The other “obvious” thing that has not been trialed is acetylcholine or choline itself.  It is known to be deficient in autism.  It is sometimes included in multivitamin pills in small amounts. Choline is widely available as a supplement.  It is also used for its nootropic properties and there are claims it reduces neuroinflammation.  It is used in depression, memory loss, Alzheimer’s and schizophrenia  It also lower cholesterol. Most surprisingly, choline is prescribed to control asthma, a comorbidity of ASD.  
Choline is used by people trying to boost their brainpower by combining it with other nootropic drugs.  Their favourite drug appear to be Piracetam, which is the same drug used for ASD in Ukraine and subject of a clinical trial in Iran, that I wrote about recently.

It is remarkable how many drugs I am writing about are either (ab)used by body builders or now IQ builders.

Conclusion
This post has really surprised me.  Firstly, there more drugs that look like they actually do work in autism (Donepezil and Galantamine).  There is an interesting phase 4 trial underway using Donepzil + Choline. Phase 4 is the final phase.

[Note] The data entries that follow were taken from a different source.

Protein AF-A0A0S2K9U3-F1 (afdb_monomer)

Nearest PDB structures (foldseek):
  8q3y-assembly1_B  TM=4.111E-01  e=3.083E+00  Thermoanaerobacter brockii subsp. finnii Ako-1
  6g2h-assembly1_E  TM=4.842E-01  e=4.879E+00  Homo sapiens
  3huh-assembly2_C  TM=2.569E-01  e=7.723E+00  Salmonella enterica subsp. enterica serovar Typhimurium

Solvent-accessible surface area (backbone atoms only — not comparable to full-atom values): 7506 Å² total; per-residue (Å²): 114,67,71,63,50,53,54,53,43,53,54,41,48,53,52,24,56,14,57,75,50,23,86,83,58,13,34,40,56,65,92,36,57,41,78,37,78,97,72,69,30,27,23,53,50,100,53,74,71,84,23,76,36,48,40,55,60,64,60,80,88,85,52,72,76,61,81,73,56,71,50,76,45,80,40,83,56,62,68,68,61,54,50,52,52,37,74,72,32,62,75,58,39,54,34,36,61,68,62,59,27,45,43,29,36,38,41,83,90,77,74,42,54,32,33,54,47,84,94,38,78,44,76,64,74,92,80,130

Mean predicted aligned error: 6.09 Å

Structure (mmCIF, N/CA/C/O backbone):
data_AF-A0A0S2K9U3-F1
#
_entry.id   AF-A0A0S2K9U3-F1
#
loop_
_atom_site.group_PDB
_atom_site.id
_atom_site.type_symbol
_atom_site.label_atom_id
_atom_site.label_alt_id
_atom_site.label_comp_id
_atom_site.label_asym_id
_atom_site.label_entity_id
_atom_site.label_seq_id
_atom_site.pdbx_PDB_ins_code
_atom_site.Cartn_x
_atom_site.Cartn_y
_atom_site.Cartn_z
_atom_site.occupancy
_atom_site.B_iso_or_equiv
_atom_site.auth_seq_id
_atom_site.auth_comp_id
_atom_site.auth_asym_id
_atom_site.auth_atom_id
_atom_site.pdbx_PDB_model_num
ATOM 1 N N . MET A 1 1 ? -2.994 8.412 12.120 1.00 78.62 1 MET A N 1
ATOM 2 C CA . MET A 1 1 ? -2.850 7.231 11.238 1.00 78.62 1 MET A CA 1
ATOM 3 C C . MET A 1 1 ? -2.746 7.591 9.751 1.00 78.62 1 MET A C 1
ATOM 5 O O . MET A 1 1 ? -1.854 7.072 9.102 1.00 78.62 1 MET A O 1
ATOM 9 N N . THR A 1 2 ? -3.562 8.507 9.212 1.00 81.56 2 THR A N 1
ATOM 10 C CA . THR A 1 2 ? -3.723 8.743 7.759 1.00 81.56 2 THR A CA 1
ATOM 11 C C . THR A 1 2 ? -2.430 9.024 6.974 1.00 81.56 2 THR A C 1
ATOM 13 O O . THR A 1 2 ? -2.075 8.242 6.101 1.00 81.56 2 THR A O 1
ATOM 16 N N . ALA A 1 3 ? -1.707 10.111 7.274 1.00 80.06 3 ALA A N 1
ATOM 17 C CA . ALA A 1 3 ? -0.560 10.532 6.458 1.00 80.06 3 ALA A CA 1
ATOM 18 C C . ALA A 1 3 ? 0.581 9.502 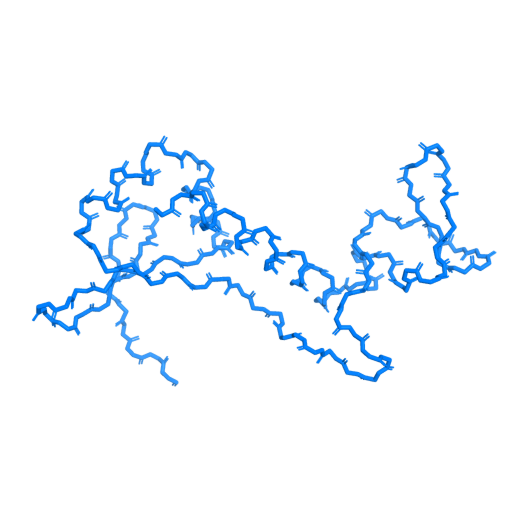6.462 1.00 80.06 3 ALA A C 1
ATOM 20 O O . ALA A 1 3 ? 1.098 9.145 5.408 1.00 80.06 3 ALA A O 1
ATOM 21 N N . LEU A 1 4 ? 0.926 8.981 7.644 1.00 86.69 4 LEU A N 1
ATOM 22 C CA . LEU A 1 4 ? 1.988 7.988 7.788 1.00 86.69 4 LEU A CA 1
ATOM 23 C C . LEU A 1 4 ? 1.651 6.704 7.018 1.00 86.69 4 LEU A C 1
ATOM 25 O O . LEU A 1 4 ? 2.480 6.221 6.260 1.00 86.69 4 LEU A O 1
ATOM 29 N N . MET A 1 5 ? 0.417 6.201 7.141 1.00 91.50 5 MET A N 1
ATOM 30 C CA . MET A 1 5 ? -0.011 5.001 6.418 1.00 91.50 5 MET A CA 1
ATOM 31 C C . MET A 1 5 ? 0.057 5.171 4.905 1.00 91.50 5 MET A C 1
ATOM 33 O O . MET A 1 5 ? 0.537 4.272 4.225 1.00 91.50 5 MET A O 1
A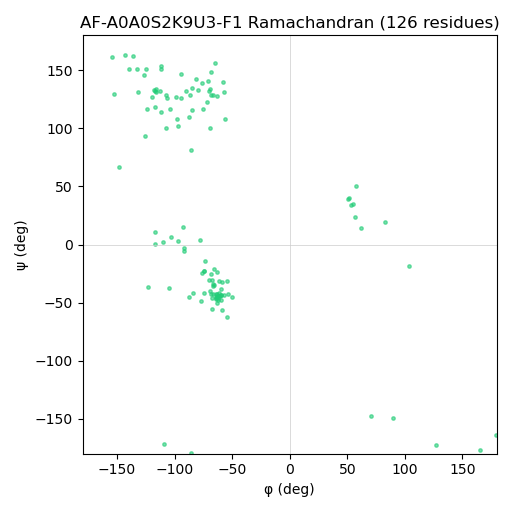TOM 37 N N . ILE A 1 6 ? -0.406 6.309 4.381 1.00 91.19 6 ILE A N 1
ATOM 38 C CA . ILE A 1 6 ? -0.392 6.565 2.936 1.00 91.19 6 ILE A CA 1
ATOM 39 C C . ILE A 1 6 ? 1.047 6.587 2.418 1.00 91.19 6 ILE A C 1
ATOM 41 O O . ILE A 1 6 ? 1.349 5.916 1.434 1.00 91.19 6 ILE A O 1
ATOM 45 N N . VAL A 1 7 ? 1.944 7.311 3.092 1.00 93.81 7 VAL A N 1
ATOM 46 C CA . VAL A 1 7 ? 3.351 7.412 2.675 1.00 93.81 7 VAL A CA 1
ATOM 47 C C . VAL A 1 7 ? 4.047 6.054 2.762 1.00 93.81 7 VAL A C 1
ATOM 49 O O . VAL A 1 7 ? 4.695 5.636 1.802 1.00 93.81 7 VAL A O 1
ATOM 52 N N . THR A 1 8 ? 3.881 5.330 3.872 1.00 92.88 8 THR A N 1
ATOM 53 C CA . THR A 1 8 ? 4.461 3.989 4.028 1.00 92.88 8 THR A CA 1
ATOM 54 C C . THR A 1 8 ? 3.914 3.023 2.979 1.00 92.88 8 THR A C 1
ATOM 56 O O . THR A 1 8 ? 4.685 2.264 2.395 1.00 92.88 8 THR A O 1
ATOM 59 N N . ASN A 1 9 ? 2.611 3.079 2.690 1.00 94.62 9 ASN A N 1
ATOM 60 C CA . ASN A 1 9 ? 1.992 2.259 1.655 1.00 94.62 9 ASN A CA 1
ATOM 61 C C . ASN A 1 9 ? 2.531 2.593 0.261 1.00 94.62 9 ASN A C 1
ATOM 63 O O . ASN A 1 9 ? 2.838 1.688 -0.504 1.00 94.62 9 ASN A O 1
ATOM 67 N N . TRP A 1 10 ? 2.706 3.874 -0.067 1.00 93.00 10 TRP A N 1
ATOM 68 C CA . TRP A 1 10 ? 3.245 4.273 -1.366 1.00 93.00 10 TRP A CA 1
ATOM 69 C C . TRP A 1 10 ? 4.662 3.732 -1.589 1.00 93.00 10 TRP A C 1
ATOM 71 O O . TRP A 1 10 ? 4.954 3.181 -2.650 1.00 93.00 10 TRP A O 1
ATOM 81 N N . ILE A 1 11 ? 5.527 3.825 -0.577 1.00 93.19 11 ILE A N 1
ATOM 82 C CA . ILE A 1 11 ? 6.883 3.264 -0.638 1.00 93.19 11 ILE A CA 1
ATOM 83 C C . ILE A 1 11 ? 6.827 1.731 -0.762 1.00 93.19 11 ILE A C 1
ATOM 85 O O . ILE A 1 11 ? 7.498 1.156 -1.619 1.00 93.19 11 ILE A O 1
ATOM 89 N N . ASN A 1 12 ? 5.995 1.063 0.047 1.00 93.81 12 ASN A N 1
ATOM 90 C CA . ASN A 1 12 ? 5.830 -0.392 0.001 1.00 93.81 12 ASN A CA 1
ATOM 91 C C . ASN A 1 12 ? 5.334 -0.877 -1.372 1.00 93.81 12 ASN A C 1
ATOM 93 O O . ASN A 1 12 ? 5.899 -1.826 -1.916 1.00 93.81 12 ASN A O 1
ATOM 97 N N . LEU A 1 13 ? 4.351 -0.197 -1.968 1.00 92.88 13 LEU A N 1
ATOM 98 C CA . LEU A 1 13 ? 3.822 -0.543 -3.288 1.00 92.88 13 LEU A CA 1
ATOM 99 C C . LEU A 1 13 ? 4.840 -0.327 -4.410 1.00 92.88 13 LEU A C 1
ATOM 101 O O . LEU A 1 13 ? 4.872 -1.126 -5.342 1.00 92.88 13 LEU A O 1
ATOM 105 N N . GLN A 1 14 ? 5.711 0.683 -4.318 1.00 91.62 14 GLN A N 1
ATOM 106 C CA . GLN A 1 14 ? 6.805 0.846 -5.284 1.00 91.62 14 GLN A CA 1
ATOM 107 C C . GLN A 1 14 ? 7.783 -0.337 -5.239 1.00 91.62 14 GLN A C 1
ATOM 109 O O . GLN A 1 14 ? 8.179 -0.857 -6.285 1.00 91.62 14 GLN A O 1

Nicotine may set alarm bells ringing, but if you check it out, you will see that very small amounts are apparently harmless.  Thanks to smokers, there exists a perfect transdermal delivery system.  Just why nobody trials it in autism (Glaxo produce Nicorette patches) is inexplicable.
Small amounts of coffee are given to even young children in many strong coffee drinking countries (like the Balkans). Coca Cola and even Ice Tea are caffeine-rich.

Choline is probably the simplest, cheapest and safest intervention;  but that does not mean it is will be effective.  Nobody has made a controlled trial with it, probably because there is no money in it.
For a change in my posts, it looks like there is something for everyone.